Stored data
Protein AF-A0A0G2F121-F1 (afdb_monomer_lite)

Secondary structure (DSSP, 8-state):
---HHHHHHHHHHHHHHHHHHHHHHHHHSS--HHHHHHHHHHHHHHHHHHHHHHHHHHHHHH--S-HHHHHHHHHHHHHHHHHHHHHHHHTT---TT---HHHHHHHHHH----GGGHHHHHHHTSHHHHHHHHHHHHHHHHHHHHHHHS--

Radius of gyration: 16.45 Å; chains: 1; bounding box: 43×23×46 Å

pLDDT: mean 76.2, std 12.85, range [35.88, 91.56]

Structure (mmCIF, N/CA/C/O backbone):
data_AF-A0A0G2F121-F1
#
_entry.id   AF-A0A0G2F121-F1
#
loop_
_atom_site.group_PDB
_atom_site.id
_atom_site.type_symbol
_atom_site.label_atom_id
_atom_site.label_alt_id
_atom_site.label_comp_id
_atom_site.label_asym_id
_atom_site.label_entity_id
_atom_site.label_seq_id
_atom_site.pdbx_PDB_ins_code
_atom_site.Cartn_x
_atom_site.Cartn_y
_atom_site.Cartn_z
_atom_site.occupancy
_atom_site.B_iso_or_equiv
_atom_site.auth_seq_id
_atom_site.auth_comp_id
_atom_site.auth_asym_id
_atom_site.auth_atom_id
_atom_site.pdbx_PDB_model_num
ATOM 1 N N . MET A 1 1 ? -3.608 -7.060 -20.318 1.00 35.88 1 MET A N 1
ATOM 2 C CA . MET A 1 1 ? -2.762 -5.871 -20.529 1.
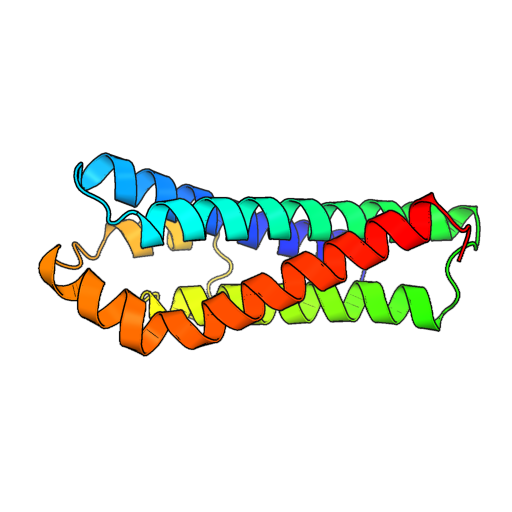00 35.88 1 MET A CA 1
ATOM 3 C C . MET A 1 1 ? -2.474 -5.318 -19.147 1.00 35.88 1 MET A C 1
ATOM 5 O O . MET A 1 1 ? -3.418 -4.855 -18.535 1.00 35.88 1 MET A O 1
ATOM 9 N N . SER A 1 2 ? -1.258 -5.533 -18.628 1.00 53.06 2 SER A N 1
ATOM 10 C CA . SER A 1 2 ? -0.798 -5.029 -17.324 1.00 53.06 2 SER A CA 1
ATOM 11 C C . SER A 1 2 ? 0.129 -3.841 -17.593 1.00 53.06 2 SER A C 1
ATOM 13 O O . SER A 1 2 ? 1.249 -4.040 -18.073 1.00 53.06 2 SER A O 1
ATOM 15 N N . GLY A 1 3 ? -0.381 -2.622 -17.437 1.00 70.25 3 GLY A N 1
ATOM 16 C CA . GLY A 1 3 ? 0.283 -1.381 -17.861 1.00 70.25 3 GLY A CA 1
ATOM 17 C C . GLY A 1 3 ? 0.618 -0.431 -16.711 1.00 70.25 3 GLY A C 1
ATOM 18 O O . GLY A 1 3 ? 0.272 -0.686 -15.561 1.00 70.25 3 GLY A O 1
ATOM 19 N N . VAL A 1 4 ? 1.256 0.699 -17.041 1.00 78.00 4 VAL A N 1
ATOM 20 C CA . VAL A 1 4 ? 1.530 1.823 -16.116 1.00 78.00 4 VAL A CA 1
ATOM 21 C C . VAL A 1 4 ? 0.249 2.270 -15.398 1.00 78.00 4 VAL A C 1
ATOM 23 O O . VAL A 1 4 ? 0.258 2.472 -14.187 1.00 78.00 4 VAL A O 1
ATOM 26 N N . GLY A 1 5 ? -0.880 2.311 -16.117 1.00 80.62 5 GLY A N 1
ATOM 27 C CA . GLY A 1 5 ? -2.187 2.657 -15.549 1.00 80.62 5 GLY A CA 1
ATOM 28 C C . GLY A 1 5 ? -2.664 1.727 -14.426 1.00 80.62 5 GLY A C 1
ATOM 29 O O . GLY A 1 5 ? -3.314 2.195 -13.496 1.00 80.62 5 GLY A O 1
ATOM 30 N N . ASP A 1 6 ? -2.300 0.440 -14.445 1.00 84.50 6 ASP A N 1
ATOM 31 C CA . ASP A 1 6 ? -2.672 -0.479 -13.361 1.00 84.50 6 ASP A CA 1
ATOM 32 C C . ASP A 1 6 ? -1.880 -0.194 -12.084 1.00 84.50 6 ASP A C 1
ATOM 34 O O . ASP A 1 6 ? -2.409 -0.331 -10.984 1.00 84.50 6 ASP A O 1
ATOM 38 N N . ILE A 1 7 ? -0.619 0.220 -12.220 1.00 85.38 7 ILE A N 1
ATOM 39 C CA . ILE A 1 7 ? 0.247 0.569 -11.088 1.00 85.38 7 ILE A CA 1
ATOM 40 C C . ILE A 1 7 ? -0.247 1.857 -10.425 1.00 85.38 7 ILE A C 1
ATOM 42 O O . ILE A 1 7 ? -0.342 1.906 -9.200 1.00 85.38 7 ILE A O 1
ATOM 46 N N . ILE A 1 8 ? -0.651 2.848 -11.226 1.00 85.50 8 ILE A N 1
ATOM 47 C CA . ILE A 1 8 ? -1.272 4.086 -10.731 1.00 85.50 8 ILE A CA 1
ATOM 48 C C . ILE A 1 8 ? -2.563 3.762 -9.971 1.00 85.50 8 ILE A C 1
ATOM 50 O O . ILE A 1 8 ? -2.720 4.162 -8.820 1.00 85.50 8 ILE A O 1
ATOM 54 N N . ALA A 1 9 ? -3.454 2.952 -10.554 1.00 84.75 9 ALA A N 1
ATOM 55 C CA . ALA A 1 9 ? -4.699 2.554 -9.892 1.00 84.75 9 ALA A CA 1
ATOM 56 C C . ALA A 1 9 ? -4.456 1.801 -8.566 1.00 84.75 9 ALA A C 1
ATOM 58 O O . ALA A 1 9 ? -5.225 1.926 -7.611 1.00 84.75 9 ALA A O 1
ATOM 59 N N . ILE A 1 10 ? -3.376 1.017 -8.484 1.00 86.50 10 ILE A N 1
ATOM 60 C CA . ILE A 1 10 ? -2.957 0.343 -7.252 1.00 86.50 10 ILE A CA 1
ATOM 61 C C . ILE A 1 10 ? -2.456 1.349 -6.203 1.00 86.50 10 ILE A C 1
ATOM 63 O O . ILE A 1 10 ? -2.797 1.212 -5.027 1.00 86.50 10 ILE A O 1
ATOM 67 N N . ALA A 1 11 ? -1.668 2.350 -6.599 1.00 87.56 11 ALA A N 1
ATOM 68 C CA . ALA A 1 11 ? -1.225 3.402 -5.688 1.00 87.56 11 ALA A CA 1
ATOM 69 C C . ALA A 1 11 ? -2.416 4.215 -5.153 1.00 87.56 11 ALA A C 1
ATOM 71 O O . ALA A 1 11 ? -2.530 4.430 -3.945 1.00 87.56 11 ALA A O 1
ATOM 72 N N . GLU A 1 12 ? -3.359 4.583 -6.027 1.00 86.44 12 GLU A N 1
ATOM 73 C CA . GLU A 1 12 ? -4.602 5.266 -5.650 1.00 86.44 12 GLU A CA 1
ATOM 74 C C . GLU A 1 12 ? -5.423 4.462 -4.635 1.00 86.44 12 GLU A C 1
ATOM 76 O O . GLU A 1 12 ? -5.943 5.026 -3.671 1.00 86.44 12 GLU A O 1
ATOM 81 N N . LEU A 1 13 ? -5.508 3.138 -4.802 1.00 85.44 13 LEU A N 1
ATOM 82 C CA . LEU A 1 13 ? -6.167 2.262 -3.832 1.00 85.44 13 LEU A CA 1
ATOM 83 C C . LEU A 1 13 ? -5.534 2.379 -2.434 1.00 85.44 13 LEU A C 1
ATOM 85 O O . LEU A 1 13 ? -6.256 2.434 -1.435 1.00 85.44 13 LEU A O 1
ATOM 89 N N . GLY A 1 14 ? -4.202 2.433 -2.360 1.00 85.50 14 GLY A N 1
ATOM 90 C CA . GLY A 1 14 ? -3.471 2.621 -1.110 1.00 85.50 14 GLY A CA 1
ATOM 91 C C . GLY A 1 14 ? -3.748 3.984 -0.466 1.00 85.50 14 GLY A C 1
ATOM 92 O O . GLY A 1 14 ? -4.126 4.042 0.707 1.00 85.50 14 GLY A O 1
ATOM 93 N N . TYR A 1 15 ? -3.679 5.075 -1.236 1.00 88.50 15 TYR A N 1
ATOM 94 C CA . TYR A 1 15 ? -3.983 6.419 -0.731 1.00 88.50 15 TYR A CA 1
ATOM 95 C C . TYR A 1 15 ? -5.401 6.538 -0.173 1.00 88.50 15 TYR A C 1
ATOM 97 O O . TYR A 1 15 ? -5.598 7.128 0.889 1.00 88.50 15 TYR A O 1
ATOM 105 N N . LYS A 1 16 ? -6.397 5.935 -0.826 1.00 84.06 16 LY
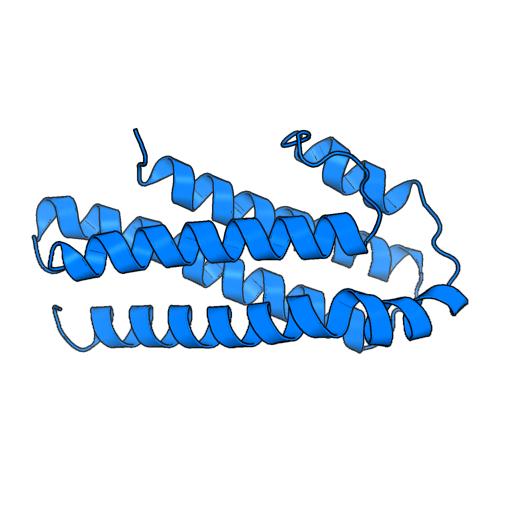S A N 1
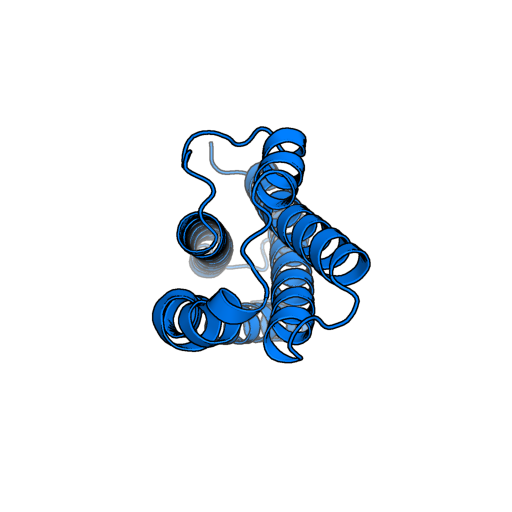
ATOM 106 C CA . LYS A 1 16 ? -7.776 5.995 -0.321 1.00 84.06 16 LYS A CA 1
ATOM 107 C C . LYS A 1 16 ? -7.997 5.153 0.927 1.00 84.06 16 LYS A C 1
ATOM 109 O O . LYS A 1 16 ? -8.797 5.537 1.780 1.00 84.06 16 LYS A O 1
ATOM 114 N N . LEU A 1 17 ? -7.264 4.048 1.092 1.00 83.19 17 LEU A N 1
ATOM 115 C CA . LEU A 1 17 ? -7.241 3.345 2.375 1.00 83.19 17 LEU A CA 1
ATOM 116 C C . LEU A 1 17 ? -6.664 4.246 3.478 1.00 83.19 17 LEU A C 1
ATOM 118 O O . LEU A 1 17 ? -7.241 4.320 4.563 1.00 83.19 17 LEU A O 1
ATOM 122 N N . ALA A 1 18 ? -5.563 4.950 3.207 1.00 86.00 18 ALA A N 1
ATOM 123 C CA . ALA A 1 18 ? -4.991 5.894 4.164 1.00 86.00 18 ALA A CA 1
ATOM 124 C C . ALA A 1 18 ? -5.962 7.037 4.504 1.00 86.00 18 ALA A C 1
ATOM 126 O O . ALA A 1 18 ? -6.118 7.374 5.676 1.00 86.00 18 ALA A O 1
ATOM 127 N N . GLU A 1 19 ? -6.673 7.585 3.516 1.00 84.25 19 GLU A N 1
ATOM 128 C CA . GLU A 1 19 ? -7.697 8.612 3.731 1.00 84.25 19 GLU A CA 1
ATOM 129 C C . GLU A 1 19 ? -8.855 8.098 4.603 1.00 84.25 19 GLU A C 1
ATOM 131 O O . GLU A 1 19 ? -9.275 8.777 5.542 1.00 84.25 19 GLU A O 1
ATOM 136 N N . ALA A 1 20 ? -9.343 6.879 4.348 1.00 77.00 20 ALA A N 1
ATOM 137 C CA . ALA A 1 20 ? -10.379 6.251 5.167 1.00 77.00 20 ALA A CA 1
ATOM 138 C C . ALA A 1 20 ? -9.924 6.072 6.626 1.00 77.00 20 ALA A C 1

* * *

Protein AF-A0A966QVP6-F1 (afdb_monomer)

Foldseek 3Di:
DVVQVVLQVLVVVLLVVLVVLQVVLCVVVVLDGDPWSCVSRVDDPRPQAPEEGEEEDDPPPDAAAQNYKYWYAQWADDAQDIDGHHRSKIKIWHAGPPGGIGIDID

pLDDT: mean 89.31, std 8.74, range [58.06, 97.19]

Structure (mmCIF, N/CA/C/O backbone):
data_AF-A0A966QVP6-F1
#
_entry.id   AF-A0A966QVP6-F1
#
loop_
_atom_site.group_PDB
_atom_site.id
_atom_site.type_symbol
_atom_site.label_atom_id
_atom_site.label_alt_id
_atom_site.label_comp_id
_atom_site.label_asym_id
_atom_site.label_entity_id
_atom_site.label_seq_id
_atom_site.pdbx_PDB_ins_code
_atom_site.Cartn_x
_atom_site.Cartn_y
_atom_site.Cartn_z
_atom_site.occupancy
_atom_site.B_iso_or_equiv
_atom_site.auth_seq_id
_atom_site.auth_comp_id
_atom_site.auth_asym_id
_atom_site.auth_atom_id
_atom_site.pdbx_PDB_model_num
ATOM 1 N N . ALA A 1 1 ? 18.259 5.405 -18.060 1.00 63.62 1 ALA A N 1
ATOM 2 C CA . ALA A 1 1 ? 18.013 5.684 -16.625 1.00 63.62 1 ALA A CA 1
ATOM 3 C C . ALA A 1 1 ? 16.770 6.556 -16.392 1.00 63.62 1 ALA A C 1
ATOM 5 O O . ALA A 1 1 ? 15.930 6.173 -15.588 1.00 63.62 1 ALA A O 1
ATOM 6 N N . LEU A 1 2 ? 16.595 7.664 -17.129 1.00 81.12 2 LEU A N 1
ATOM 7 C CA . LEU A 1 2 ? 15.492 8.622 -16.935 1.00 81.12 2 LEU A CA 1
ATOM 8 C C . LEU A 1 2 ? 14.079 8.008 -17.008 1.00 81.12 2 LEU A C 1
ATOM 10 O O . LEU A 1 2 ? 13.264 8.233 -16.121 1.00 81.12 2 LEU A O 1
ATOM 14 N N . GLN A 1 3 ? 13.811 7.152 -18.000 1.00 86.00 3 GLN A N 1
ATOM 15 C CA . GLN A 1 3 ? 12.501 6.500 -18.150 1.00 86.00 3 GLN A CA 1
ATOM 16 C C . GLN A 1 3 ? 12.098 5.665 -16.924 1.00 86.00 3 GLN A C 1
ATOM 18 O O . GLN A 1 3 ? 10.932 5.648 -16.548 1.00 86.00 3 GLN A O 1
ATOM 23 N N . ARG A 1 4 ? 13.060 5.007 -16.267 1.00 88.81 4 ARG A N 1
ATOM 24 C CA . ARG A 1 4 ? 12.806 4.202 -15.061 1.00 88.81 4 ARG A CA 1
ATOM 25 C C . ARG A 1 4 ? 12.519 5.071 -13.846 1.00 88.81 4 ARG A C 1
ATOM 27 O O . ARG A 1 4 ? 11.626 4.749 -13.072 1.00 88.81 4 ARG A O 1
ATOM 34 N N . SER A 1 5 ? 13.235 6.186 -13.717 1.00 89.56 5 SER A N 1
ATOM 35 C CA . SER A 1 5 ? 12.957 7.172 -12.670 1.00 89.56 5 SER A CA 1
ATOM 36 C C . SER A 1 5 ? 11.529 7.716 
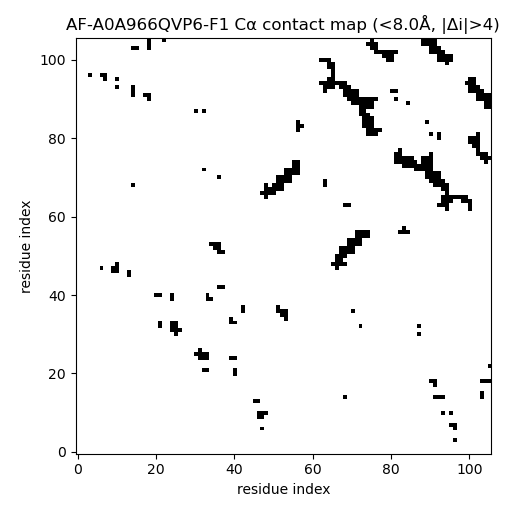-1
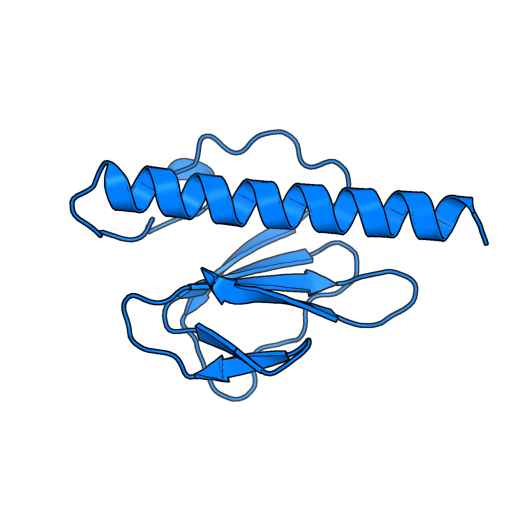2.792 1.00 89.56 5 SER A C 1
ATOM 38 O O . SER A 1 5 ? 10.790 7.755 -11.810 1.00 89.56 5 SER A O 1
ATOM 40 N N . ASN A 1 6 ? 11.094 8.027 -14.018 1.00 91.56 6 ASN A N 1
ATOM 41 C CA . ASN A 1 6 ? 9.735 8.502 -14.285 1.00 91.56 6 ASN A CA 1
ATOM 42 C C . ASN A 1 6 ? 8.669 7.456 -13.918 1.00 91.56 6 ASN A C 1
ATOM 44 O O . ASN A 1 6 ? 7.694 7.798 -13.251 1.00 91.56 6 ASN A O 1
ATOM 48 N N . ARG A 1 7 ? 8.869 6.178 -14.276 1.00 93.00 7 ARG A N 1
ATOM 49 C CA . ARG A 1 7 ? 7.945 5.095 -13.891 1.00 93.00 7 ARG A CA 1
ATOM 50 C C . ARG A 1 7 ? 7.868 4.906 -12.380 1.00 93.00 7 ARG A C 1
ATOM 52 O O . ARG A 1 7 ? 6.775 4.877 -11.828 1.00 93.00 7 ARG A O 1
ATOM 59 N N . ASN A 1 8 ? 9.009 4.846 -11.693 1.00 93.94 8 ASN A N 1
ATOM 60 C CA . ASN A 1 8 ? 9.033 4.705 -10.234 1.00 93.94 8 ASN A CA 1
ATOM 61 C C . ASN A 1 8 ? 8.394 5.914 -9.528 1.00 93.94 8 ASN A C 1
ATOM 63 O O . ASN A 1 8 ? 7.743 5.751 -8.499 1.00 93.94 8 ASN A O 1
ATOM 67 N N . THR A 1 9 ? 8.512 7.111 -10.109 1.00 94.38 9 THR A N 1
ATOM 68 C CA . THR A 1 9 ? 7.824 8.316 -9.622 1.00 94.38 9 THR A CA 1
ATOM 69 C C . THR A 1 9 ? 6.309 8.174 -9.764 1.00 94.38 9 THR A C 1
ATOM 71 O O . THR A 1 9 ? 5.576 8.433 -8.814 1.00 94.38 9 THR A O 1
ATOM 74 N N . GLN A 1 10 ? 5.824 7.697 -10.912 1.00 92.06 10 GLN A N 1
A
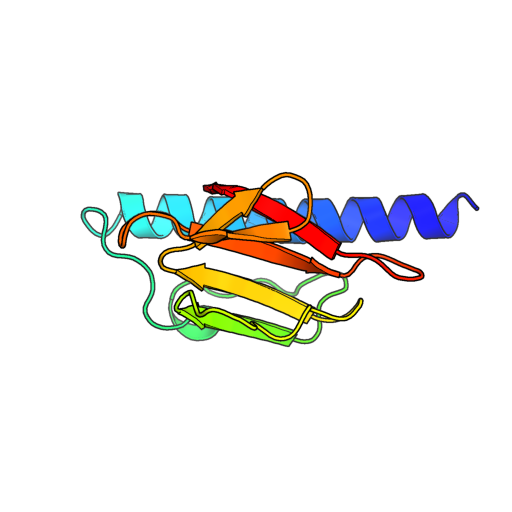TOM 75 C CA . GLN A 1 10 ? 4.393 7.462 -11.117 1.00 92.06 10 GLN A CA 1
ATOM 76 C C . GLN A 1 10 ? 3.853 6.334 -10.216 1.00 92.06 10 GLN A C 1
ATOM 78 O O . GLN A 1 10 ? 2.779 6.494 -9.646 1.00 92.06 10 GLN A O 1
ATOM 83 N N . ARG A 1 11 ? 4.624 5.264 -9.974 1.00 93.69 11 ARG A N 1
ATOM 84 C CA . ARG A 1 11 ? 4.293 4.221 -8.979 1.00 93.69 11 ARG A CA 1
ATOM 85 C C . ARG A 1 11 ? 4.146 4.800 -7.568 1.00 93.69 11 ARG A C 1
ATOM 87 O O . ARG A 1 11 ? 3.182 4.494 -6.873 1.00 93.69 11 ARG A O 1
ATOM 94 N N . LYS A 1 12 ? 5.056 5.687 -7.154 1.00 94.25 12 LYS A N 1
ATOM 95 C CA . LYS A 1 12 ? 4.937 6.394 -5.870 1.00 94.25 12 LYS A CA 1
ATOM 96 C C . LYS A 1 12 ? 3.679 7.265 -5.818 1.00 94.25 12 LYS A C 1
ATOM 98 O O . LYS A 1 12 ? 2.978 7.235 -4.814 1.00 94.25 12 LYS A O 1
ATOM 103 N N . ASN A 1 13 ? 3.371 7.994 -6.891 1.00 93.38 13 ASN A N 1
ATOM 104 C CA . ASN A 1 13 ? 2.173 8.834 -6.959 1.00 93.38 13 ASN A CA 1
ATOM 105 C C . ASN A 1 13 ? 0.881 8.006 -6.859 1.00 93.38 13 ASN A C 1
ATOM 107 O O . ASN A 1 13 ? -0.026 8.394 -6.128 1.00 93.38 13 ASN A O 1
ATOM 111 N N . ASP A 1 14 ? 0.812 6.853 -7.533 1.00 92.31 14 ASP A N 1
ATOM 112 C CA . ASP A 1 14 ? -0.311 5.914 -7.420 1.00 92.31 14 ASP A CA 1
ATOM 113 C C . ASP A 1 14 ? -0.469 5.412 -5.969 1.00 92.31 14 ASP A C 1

**ACTION ITEM:**
Above are some entries. Restate word for word the lines from the one holding "ATOM 61 C C . ILE" through the one holding "ATOM 116 C C", but not the pictures.

**SOLUTION TO THIS PROBLEM:**
ATOM 61 C C . ILE A 1 10 ? -2.456 1.349 -6.203 1.00 86.50 10 ILE A C 1
ATOM 63 O O . ILE A 1 10 ? -2.797 1.212 -5.027 1.00 86.50 10 ILE A O 1
ATOM 67 N N . ALA A 1 11 ? -1.668 2.350 -6.599 1.00 87.56 11 ALA A N 1
ATOM 68 C CA . ALA A 1 11 ? -1.225 3.402 -5.688 1.00 87.56 11 ALA A CA 1
ATOM 69 C C . ALA A 1 11 ? -2.416 4.215 -5.153 1.00 87.56 11 ALA A C 1
ATOM 71 O O . ALA A 1 11 ? -2.530 4.430 -3.945 1.00 87.56 11 ALA A O 1
ATOM 72 N N . GLU A 1 12 ? -3.359 4.583 -6.027 1.00 86.44 12 GLU A N 1
ATOM 73 C CA . GLU A 1 12 ? -4.602 5.266 -5.650 1.00 86.44 12 GLU A CA 1
ATOM 74 C C . GLU A 1 12 ? -5.423 4.462 -4.635 1.00 86.44 12 GLU A C 1
ATOM 76 O O . GLU A 1 12 ? -5.943 5.026 -3.671 1.00 86.44 12 GLU A O 1
ATOM 81 N N . LEU A 1 13 ? -5.508 3.138 -4.802 1.00 85.44 13 LEU A N 1
ATOM 82 C CA . LEU A 1 13 ? -6.167 2.262 -3.832 1.00 85.44 13 LEU A CA 1
ATOM 83 C C . LEU A 1 13 ? -5.534 2.379 -2.434 1.00 85.44 13 LEU A C 1
ATOM 85 O O . LEU A 1 13 ? -6.256 2.434 -1.435 1.00 85.44 13 LEU A O 1
ATOM 89 N N . GLY A 1 14 ? -4.202 2.433 -2.360 1.00 85.50 14 GLY A N 1
ATOM 90 C CA . GLY A 1 14 ? -3.471 2.621 -1.110 1.00 85.50 14 GLY A CA 1
ATOM 91 C C . GLY A 1 14 ? -3.748 3.984 -0.466 1.00 85.50 14 GLY A C 1
ATOM 92 O O . GLY A 1 14 ? -4.126 4.042 0.707 1.00 85.50 14 GLY A O 1
ATOM 93 N N . TYR A 1 15 ? -3.679 5.075 -1.236 1.00 88.50 15 TYR A N 1
ATOM 94 C CA . TYR A 1 15 ? -3.983 6.419 -0.731 1.00 88.50 15 TYR A CA 1
ATOM 95 C C . TYR A 1 15 ? -5.401 6.538 -0.173 1.00 88.50 15 TYR A C 1
ATOM 97 O O . TYR A 1 15 ? -5.598 7.128 0.889 1.00 88.50 15 TYR A O 1
ATOM 105 N N . LYS A 1 16 ? -6.397 5.935 -0.826 1.00 84.06 16 LY
S A N 1
ATOM 106 C CA . LYS A 1 16 ? -7.776 5.995 -0.321 1.00 84.06 16 LYS A CA 1
ATOM 107 C C . LYS A 1 16 ? -7.997 5.153 0.927 1.00 84.06 16 LYS A C 1
ATOM 109 O O . LYS A 1 16 ? -8.797 5.537 1.780 1.00 84.06 16 LYS A O 1
ATOM 114 N N . LEU A 1 17 ? -7.264 4.048 1.092 1.00 83.19 17 LEU A N 1
ATOM 115 C CA . LEU A 1 17 ? -7.241 3.345 2.375 1.00 83.19 17 LEU A CA 1
ATOM 116 C C . LEU A 1 17 ? -6.664 4.246 3.478 1.00 83.19 17 LEU A C 1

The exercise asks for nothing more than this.